EXERCISE OBJECTIVE » Please repeat the lines below, exactly and only, from the one that holds "ATOM 25 C CA" through the one that holds "ATOM 41 C CA".

THE DATA START

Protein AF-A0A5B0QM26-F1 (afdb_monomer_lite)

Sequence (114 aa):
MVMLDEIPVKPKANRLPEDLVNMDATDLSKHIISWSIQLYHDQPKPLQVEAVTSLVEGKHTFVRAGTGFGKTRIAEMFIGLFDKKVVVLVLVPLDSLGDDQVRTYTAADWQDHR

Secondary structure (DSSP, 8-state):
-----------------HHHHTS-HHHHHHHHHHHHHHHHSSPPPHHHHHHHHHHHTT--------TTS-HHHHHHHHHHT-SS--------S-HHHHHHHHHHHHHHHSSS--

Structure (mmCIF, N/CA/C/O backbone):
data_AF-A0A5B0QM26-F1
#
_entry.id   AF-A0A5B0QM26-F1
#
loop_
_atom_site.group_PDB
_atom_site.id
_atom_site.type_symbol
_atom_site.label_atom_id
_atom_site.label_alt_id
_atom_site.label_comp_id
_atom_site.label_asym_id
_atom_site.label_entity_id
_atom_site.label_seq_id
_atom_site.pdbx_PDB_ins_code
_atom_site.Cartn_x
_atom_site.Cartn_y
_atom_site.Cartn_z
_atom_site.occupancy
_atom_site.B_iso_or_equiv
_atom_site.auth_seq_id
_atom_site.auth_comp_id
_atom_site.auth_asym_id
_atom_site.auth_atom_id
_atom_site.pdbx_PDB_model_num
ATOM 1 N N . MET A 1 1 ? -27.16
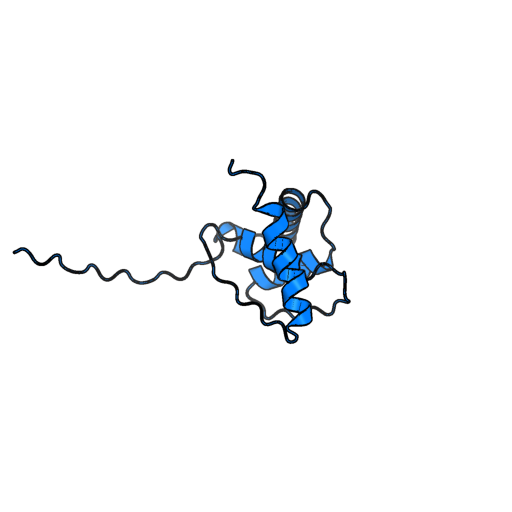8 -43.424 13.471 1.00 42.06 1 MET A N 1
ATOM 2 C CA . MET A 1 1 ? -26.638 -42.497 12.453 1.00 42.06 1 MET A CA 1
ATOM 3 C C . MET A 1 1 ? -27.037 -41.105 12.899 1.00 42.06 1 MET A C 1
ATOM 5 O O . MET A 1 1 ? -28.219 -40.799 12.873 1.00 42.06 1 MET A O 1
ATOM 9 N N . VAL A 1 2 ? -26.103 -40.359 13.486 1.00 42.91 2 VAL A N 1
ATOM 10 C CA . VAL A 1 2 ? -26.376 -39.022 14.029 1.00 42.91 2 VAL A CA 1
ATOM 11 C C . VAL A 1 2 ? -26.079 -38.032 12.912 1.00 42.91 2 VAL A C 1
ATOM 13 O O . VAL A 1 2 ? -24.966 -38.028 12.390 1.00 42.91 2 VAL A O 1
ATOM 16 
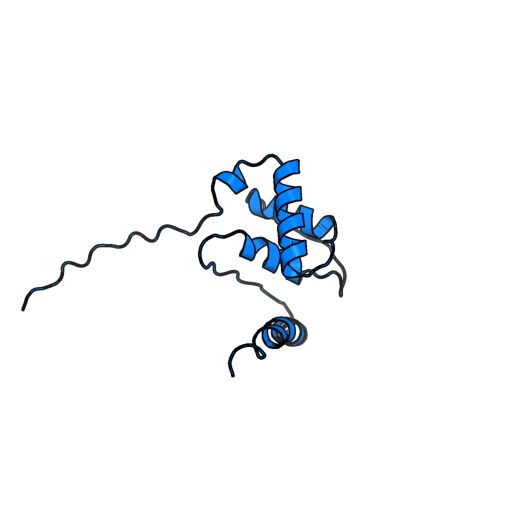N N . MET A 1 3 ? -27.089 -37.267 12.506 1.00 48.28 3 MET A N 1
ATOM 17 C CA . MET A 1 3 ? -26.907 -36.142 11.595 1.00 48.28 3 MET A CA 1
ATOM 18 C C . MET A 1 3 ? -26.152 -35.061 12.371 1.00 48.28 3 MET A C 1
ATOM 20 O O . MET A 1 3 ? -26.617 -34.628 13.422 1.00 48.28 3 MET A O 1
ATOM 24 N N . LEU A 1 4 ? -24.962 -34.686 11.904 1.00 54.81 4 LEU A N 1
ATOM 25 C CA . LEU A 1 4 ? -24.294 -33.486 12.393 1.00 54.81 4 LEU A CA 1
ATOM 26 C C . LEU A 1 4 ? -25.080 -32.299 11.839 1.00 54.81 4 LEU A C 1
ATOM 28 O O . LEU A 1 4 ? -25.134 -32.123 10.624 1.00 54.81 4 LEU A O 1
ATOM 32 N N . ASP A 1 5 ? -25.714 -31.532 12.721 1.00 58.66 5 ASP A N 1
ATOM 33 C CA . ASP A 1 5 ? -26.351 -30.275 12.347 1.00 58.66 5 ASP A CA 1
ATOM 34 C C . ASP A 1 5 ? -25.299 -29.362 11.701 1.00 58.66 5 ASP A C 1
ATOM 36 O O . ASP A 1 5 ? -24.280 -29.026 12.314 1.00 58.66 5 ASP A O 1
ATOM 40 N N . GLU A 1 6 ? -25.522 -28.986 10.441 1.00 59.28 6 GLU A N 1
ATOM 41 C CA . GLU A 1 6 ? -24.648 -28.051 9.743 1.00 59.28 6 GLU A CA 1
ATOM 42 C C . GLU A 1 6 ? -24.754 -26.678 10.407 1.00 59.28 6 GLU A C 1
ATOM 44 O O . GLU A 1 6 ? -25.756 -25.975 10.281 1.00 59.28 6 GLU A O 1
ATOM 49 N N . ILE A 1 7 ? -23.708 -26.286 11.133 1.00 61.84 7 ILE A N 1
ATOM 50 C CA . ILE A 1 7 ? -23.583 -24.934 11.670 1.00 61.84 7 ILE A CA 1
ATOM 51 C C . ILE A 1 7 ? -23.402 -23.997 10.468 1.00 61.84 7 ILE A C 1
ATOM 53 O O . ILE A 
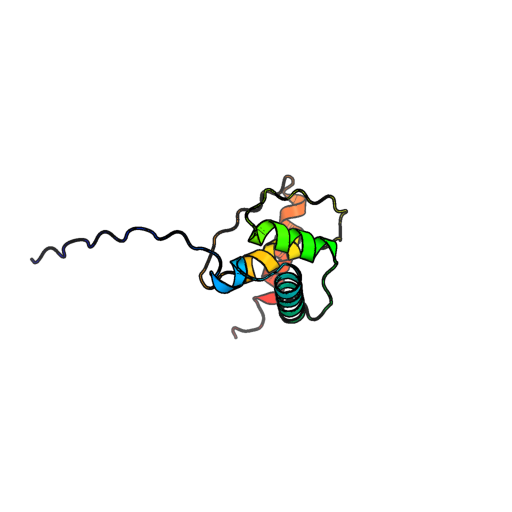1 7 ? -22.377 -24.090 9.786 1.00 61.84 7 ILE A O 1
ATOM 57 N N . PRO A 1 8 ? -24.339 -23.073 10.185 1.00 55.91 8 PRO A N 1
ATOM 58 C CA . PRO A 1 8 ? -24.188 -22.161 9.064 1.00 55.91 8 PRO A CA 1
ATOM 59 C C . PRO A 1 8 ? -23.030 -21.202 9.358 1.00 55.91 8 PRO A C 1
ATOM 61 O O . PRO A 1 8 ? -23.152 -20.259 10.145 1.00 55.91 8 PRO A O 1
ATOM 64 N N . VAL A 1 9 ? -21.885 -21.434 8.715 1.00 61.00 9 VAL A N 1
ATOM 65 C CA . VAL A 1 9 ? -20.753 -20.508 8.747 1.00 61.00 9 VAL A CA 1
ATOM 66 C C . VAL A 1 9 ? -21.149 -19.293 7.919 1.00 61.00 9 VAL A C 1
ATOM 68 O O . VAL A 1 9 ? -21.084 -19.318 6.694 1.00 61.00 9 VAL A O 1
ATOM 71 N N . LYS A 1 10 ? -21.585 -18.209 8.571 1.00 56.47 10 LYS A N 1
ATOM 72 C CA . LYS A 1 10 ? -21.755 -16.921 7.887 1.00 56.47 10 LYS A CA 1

THE DATA END

TASK OUTPUT »
ATOM 25 C CA . LEU A 1 4 ? -24.294 -33.486 12.393 1.00 54.81 4 LEU A CA 1
ATOM 26 C C . LEU A 1 4 ? -25.080 -32.299 11.839 1.00 54.81 4 LEU A C 1
ATOM 28 O O . LEU A 1 4 ? -25.134 -32.123 10.624 1.00 54.81 4 LEU A O 1
ATOM 32 N N . ASP A 1 5 ? -25.714 -31.532 12.721 1.00 58.66 5 ASP A N 1
ATOM 33 C CA . ASP A 1 5 ? -26.351 -30.275 12.347 1.00 58.66 5 ASP A CA 1
ATOM 34 C C . ASP A 1 5 ? -25.299 -29.362 11.701 1.00 58.66 5 ASP A C 1
ATOM 36 O O . ASP A 1 5 ? -24.280 -29.026 12.314 1.00 58.66 5 ASP A O 1
ATOM 40 N N . GLU A 1 6 ? -25.522 -28.986 10.441 1.00 59.28 6 GLU A N 1
ATOM 41 C CA . GLU A 1 6 ? -24.648 -28.051 9.743 1.00 59.28 6 GLU A CA 1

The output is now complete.